Links oben Schiedsrichter sind auch nur Menschen
Eine Studie weist nach: Mit den Geisterspielen schwindet der Heimvorteil, weil die Referees zu gerechteren Urteilen kommen.

Regensburg.Historiker mögen dereinst ergründen, was die Pandemie alles mit uns angestellt hat. Aber natürlich sind der Trend zu Homeoffice, Vereinsamung und Übergewicht nur Randaspekte unseres endlichen Daseins. Unsere Existenz definiert sich nun mal primär über den professionell betriebenen Fußballsport. Zu diesem liegt endlich belastbares Zahlenmaterial vor. Die Schlussfolgerungen sind mindestens spektakulär zu nennen. Sie stellen den Fußball auf den Kopf.
Ein Forscher der spanischen Universität Alicante hat in einer Arbeit, die dem dort ansässigen Profiklub Hercules alle Ehre macht, 230 000 Spiele unter die Lupe genommen. Und siehe da: Seit das Virus die Stadien leer fegt, ist der Heimvorteil so gut wie dahin. Lag die Quote der Heimsiege vor dem Lockdown noch bei 45 Prozent, sank sie bei den Geisterspielen auf 41 Prozent und rauschte gleichsam in den Keller.
Carlos Cueva, so heißt der Gelehrte, verortet die Gründe dafür jedoch nicht unmittelbar auf den leeren Rängen. Die naheliegende Erklärung, wonach der tobende Mob auf den Tribünen mit seiner Lautstärke Adrenalin, Testosteron oder sonstige Stoffe in den Athletenkörper pumpt und damit der Heimmannschaft auf die Sprünge hilft, schließt er aus. Vielmehr seien es die Schiedsrichter, die ohne die „Einflüsterungen“ von außen zu gerechteren Urteilen kommen. Sie pfeifen mehr Fouls der Heimelf, bedenken den Gastgeber großzügiger mit Gelben und Roten Karten.

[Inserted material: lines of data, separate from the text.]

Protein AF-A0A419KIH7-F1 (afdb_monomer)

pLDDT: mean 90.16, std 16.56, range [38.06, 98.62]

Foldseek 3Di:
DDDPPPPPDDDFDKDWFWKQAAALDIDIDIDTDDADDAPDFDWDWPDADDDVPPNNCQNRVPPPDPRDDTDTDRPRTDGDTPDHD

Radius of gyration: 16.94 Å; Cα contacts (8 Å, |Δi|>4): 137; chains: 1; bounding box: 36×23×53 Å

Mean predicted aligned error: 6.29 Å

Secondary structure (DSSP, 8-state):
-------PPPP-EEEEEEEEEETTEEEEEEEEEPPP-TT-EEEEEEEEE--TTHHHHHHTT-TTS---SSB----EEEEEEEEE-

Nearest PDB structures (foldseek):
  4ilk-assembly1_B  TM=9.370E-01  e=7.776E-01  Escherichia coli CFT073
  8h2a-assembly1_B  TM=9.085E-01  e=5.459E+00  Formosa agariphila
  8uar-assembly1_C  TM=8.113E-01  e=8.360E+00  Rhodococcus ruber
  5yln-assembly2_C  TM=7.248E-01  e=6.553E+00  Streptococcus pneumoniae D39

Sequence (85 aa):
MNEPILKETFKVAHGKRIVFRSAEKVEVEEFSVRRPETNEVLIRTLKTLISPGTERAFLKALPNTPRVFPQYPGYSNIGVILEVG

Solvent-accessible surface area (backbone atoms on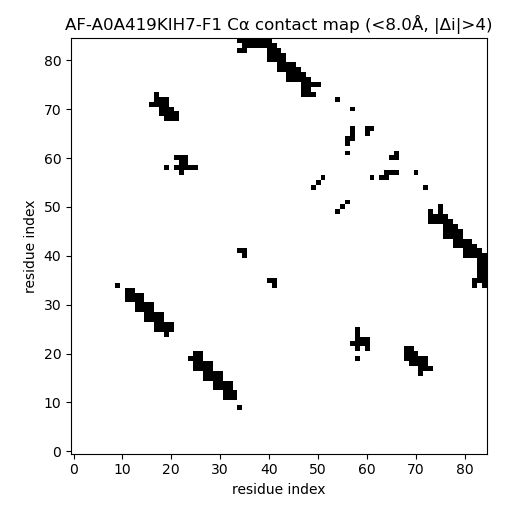ly — not comparable to full-atom values): 5394 Å² total; per-residue (Å²): 136,82,76,80,77,73,77,73,75,80,69,83,44,76,46,77,43,59,33,32,67,46,69,78,36,77,51,80,44,79,44,78,52,75,81,44,50,81,87,34,68,35,64,50,73,75,50,58,53,84,49,82,60,64,52,47,34,54,38,58,42,36,92,94,40,90,71,67,65,72,38,72,78,59,88,56,54,47,60,47,79,76,47,75,56

Structure (mmCIF, N/CA/C/O backbone):
data_AF-A0A419KIH7-F1
#
_entry.id   AF-A0A419KIH7-F1
#
loop_
_atom_site.group_PDB
_atom_site.id
_atom_site.type_symbol
_atom_site.label_atom_id
_atom_site.label_alt_id
_atom_site.label_comp_id
_atom_site.label_asym_id
_atom_site.label_entity_id
_atom_site.label_seq_id
_atom_site.pdbx_PDB_ins_code
_atom_site.Cartn_x
_atom_site.Cartn_y
_atom_site.Cartn_z
_atom_site.occupancy
_atom_site.B_iso_or_equiv
_atom_site.auth_seq_id
_atom_site.auth_comp_id
_atom_site.auth_asym_id
_atom_site.auth_atom_id
_atom_site.pdbx_PDB_model_num
ATOM 1 N N . MET A 1 1 ? -19.327 1.560 39.440 1.00 38.06 1 MET A N 1
ATOM 2 C CA . MET A 1 1 ? -19.088 0.149 39.080 1.00 38.06 1 MET A CA 1
ATOM 3 C C . MET A 1 1 ? -18.568 0.163 37.656 1.00 38.06 1 MET A C 1
ATOM 5 O O . MET A 1 1 ? -19.341 0.475 36.765 1.00 38.06 1 MET A O 1
ATOM 9 N N . ASN A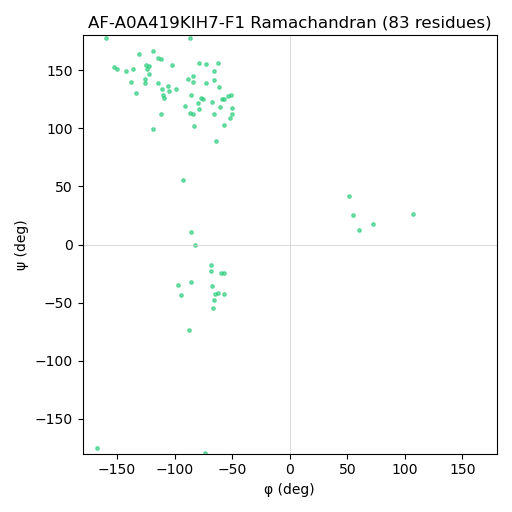 1 2 ? -17.259 -0.012 37.462 1.00 39.41 2 ASN A N 1
ATOM 10 C CA . ASN A 1 2 ? -16.682 -0.100 36.121 1.00 39.41 2 ASN A CA 1
ATOM 11 C C . ASN A 1 2 ? -16.936 -1.512 35.606 1.00 39.41 2 ASN A C 1
ATOM 13 O O . ASN A 1 2 ? -16.440 -2.467 36.204 1.00 39.41 2 ASN A O 1
ATOM 17 N N . GLU A 1 3 ? -17.705 -1.641 34.528 1.00 44.44 3 GLU A N 1
ATOM 18 C CA . GLU A 1 3 ? -17.712 -2.888 33.773 1.00 44.44 3 GLU A CA 1
ATOM 19 C C . GLU A 1 3 ? -16.302 -3.145 33.228 1.00 44.44 3 GLU A C 1
ATOM 21 O O . GLU A 1 3 ? -15.656 -2.219 32.720 1.00 44.44 3 GLU A O 1
ATOM 26 N N . PRO A 1 4 ? -15.787 -4.380 33.333 1.00 45.62 4 PRO A N 1
ATOM 27 C CA . PRO A 1 4 ? -14.567 -4.738 32.645 1.00 45.62 4 PRO A CA 1
ATOM 28 C C . PRO A 1 4 ? -14.869 -4.679 31.150 1.00 45.62 4 PRO A C 1
ATOM 30 O O . PRO A 1 4 ? -15.637 -5.489 30.636 1.00 45.62 4 PRO A O 1
ATOM 33 N N . ILE A 1 5 ? -14.266 -3.713 30.453 1.00 56.16 5 ILE A N 1
ATOM 34 C CA . ILE A 1 5 ? -14.213 -3.715 28.992 1.00 56.16 5 ILE A CA 1
ATOM 35 C C . ILE A 1 5 ? -13.546 -5.036 28.620 1.00 56.16 5 ILE A C 1
ATOM 37 O O . ILE A 1 5 ? -12.337 -5.207 28.799 1.00 56.16 5 ILE A O 1
ATOM 41 N N . LEU A 1 6 ? -14.358 -5.999 28.186 1.00 43.59 6 LEU A N 1
ATOM 42 C CA . LEU A 1 6 ? -13.899 -7.244 27.601 1.00 43.59 6 LEU A CA 1
ATOM 43 C C . LEU A 1 6 ? -12.917 -6.848 26.501 1.00 43.59 6 LEU A C 1
ATOM 45 O O . LEU A 1 6 ? -13.309 -6.261 25.495 1.00 43.59 6 LEU A O 1
ATOM 49 N N . LYS A 1 7 ? -11.623 -7.103 26.724 1.00 45.88 7 LYS A N 1
ATOM 50 C CA . LYS A 1 7 ? -10.607 -7.004 25.679 1.00 45.88 7 LYS A CA 1
ATOM 51 C C . LYS A 1 7 ? -10.963 -8.065 24.650 1.00 45.88 7 LYS A C 1
ATOM 53 O O . LYS A 1 7 ? -10.554 -9.218 24.775 1.00 45.88 7 LYS A O 1
ATOM 58 N N . GLU A 1 8 ? -11.785 -7.679 23.682 1.00 53.09 8 GLU A N 1
ATOM 59 C CA . GLU A 1 8 ? -12.133 -8.499 22.537 1.00 53.09 8 GLU A CA 1
ATOM 60 C C . GLU A 1 8 ? -10.819 -9.013 21.943 1.00 53.09 8 GLU A C 1
ATOM 62 O O . GLU A 1 8 ? -9.901 -8.250 21.606 1.00 53.09 8 GLU A O 1
ATOM 67 N N . THR A 1 9 ? -10.667 -10.337 21.958 1.00 52.00 9 THR A N 1
ATOM 68 C CA . THR A 1 9 ? -9.456 -11.001 21.487 1.00 52.00 9 THR A CA 1
ATOM 69 C C . THR A 1 9 ? -9.268 -10.610 20.029 1.00 52.00 9 THR A C 1
ATOM 71 O O . THR A 1 9 ? -10.185 -10.776 19.228 1.00 52.00 9 THR A O 1
ATOM 74 N N . PHE A 1 10 ? -8.101 -10.066 19.666 1.00 57.50 10 PHE A N 1
ATOM 75 C CA . PHE A 1 10 ? -7.830 -9.788 18.256 1.00 57.50 10 PHE A CA 1
ATOM 76 C C . PHE A 1 10 ? -7.901 -11.108 17.520 1.00 57.50 10 PHE A C 1
ATOM 78 O O . PHE A 1 10 ? -7.095 -12.005 17.776 1.00 57.50 10 PHE A O 1
ATOM 85 N N . LYS A 1 11 ? -8.819 -11.222 16.577 1.00 65.19 11 LYS A N 1
ATOM 86 C CA . LYS A 1 11 ? -8.632 -12.208 15.533 1.00 65.19 11 LYS A CA 1
ATOM 87 C C . LYS A 1 11 ? -7.597 -11.624 14.582 1.00 65.19 11 LYS A C 1
ATOM 89 O O . LYS A 1 11 ? -7.777 -10.497 14.131 1.00 65.19 11 LYS A O 1
ATOM 94 N N . VAL A 1 12 ? -6.518 -12.362 14.308 1.00 65.88 12 VAL A N 1
ATOM 95 C CA . VAL A 1 12 ? -5.541 -11.974 13.278 1.00 65.88 12 VAL A CA 1
ATOM 96 C C . VAL A 1 12 ? -6.320 -11.660 12.004 1.00 65.88 12 VAL A C 1
ATOM 98 O O . VAL A 1 12 ? -6.971 -12.537 11.433 1.00 65.88 12 VAL A O 1
ATOM 101 N N . ALA A 1 13 ? -6.324 -10.388 11.615 1.00 81.31 13 ALA A N 1
ATOM 102 C CA . ALA A 1 13 ? -6.965 -9.954 10.390 1.00 81.31 13 ALA A CA 1
ATOM 103 C C . ALA A 1 13 ? -5.988 -10.169 9.230 1.00 81.31 13 ALA A C 1
ATOM 105 O O . ALA A 1 13 ? -4.790 -9.927 9.363 1.00 81.31 13 ALA A O 1
ATOM 106 N N . HIS A 1 14 ? -6.493 -10.631 8.090 1.00 90.62 14 HIS A N 1
ATOM 107 C CA . HIS A 1 14 ? -5.710 -10.761 6.865 1.00 90.62 14 HIS A CA 1
ATOM 108 C C . HIS A 1 14 ? -6.115 -9.657 5.892 1.00 90.62 14 HIS A C 1
ATOM 110 O O . HIS A 1 14 ? -7.300 -9.363 5.727 1.00 90.62 14 HIS A O 1
ATOM 116 N N . GLY A 1 15 ? -5.125 -9.036 5.261 1.00 94.38 15 GLY A N 1
ATOM 117 C CA . GLY A 1 15 ? -5.311 -8.019 4.236 1.00 94.38 15 GLY A CA 1
ATOM 118 C C . GLY A 1 15 ? -4.707 -8.454 2.908 1.00 94.38 15 GLY A C 1
ATOM 119 O O . GLY A 1 15 ? -3.911 -9.388 2.846 1.00 94.38 15 GLY A O 1
ATOM 120 N N . LYS A 1 16 ? -5.064 -7.740 1.840 1.00 96.94 16 LYS A N 1
ATOM 121 C CA . LYS A 1 16 ? -4.403 -7.830 0.534 1.00 96.94 16 LYS A CA 1
ATOM 122 C C . LYS A 1 16 ? -3.718 -6.509 0.238 1.00 96.94 16 LYS A C 1
ATOM 124 O O . LYS A 1 16 ? -4.293 -5.454 0.505 1.00 96.94 16 LYS A O 1
ATOM 129 N N . ARG A 1 17 ? -2.511 -6.558 -0.316 1.00 97.75 17 ARG A N 1
ATOM 130 C CA . ARG A 1 17 ? -1.768 -5.362 -0.728 1.00 97.75 17 ARG A CA 1
ATOM 131 C C . ARG A 1 17 ? -1.129 -5.548 -2.092 1.00 97.75 17 ARG A C 1
ATOM 133 O O . ARG A 1 17 ? -0.769 -6.660 -2.470 1.00 97.75 17 ARG A O 1
ATOM 140 N N . ILE A 1 18 ? -0.977 -4.438 -2.807 1.00 98.31 18 ILE A N 1
ATOM 141 C CA . ILE A 1 18 ? -0.121 -4.376 -3.988 1.00 98.31 18 ILE A CA 1
ATOM 142 C C . ILE A 1 18 ? 1.335 -4.397 -3.521 1.00 98.31 18 ILE A C 1
ATOM 144 O O . ILE A 1 18 ? 1.684 -3.729 -2.546 1.00 98.31 18 ILE A O 1
ATOM 148 N N . VAL A 1 19 ? 2.182 -5.138 -4.226 1.00 98.62 19 VAL A N 1
ATOM 149 C CA . VAL A 1 19 ? 3.626 -5.162 -3.998 1.00 98.62 19 VAL A CA 1
ATOM 150 C C . VAL A 1 19 ? 4.367 -5.034 -5.323 1.00 98.62 19 VAL A C 1
ATOM 152 O O . VAL A 1 19 ? 4.090 -5.748 -6.287 1.00 98.62 19 VAL A O 1
ATOM 155 N N . PHE A 1 20 ? 5.331 -4.120 -5.377 1.00 98.62 20 PHE A N 1
ATOM 156 C CA . PHE A 1 20 ? 6.316 -4.080 -6.451 1.00 98.62 20 PHE A CA 1
ATOM 157 C C . PHE A 1 20 ? 7.464 -5.008 -6.055 1.00 98.62 20 PHE A C 1
ATOM 159 O O . PHE A 1 20 ? 8.146 -4.759 -5.059 1.00 98.62 20 PHE A O 1
ATOM 166 N N . ARG A 1 21 ? 7.644 -6.113 -6.787 1.00 98.38 21 ARG A N 1
ATOM 167 C CA . ARG A 1 21 ? 8.662 -7.144 -6.487 1.00 98.38 21 ARG A CA 1
ATOM 168 C C . ARG A 1 21 ? 10.025 -6.823 -7.084 1.00 98.38 21 ARG A C 1
ATOM 170 O O . ARG A 1 21 ? 11.050 -7.193 -6.526 1.00 98.38 21 ARG A O 1
ATOM 177 N N . SER A 1 22 ? 10.007 -6.165 -8.230 1.00 98.50 22 SER A N 1
ATOM 178 C CA . SER A 1 22 ? 11.162 -5.683 -8.978 1.00 98.50 22 SER A CA 1
ATOM 179 C C . SER A 1 22 ? 10.685 -4.581 -9.923 1.00 98.50 22 SER A C 1
ATOM 181 O O . SER A 1 22 ? 9.482 -4.308 -9.997 1.00 98.50 22 SER A O 1
ATOM 183 N N . ALA A 1 23 ? 11.609 -3.975 -10.673 1.00 98.12 23 ALA A N 1
ATOM 184 C CA . ALA A 1 23 ? 11.249 -3.031 -11.725 1.00 98.12 23 ALA A CA 1
ATOM 185 C C . ALA A 1 23 ? 10.183 -3.643 -12.651 1.00 98.12 23 ALA A C 1
ATOM 187 O O . ALA A 1 23 ? 10.325 -4.778 -13.105 1.00 98.12 23 ALA A O 1
ATOM 188 N N . GLU A 1 24 ? 9.100 -2.897 -12.859 1.00 98.12 24 GLU A N 1
ATOM 189 C CA . GLU A 1 24 ? 7.962 -3.223 -13.726 1.00 98.12 24 GLU A CA 1
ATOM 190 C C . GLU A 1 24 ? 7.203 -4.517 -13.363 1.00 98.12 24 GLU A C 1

Ja, Schiedsrichter sind eben auch nur Menschen. Und allzu menschlich ist es, seinem Umfeld gefallen zu wollen. Ein umstrittener Elfmeterpfiff zugunsten der Hausherren stößt in aller Regel auf den ungeteilten Beifall des heimischen Publikums.
Traditionalisten müssen sich dennoch nicht grämen. Der Heimvorteil mag schwinden, aber die ehernen Wahrheiten des Fußballs haben Bestand. Der Ball ist rund. Der nächste Gegner ist immer der schwerste. Und Meister wird sowieso der FC Bayern.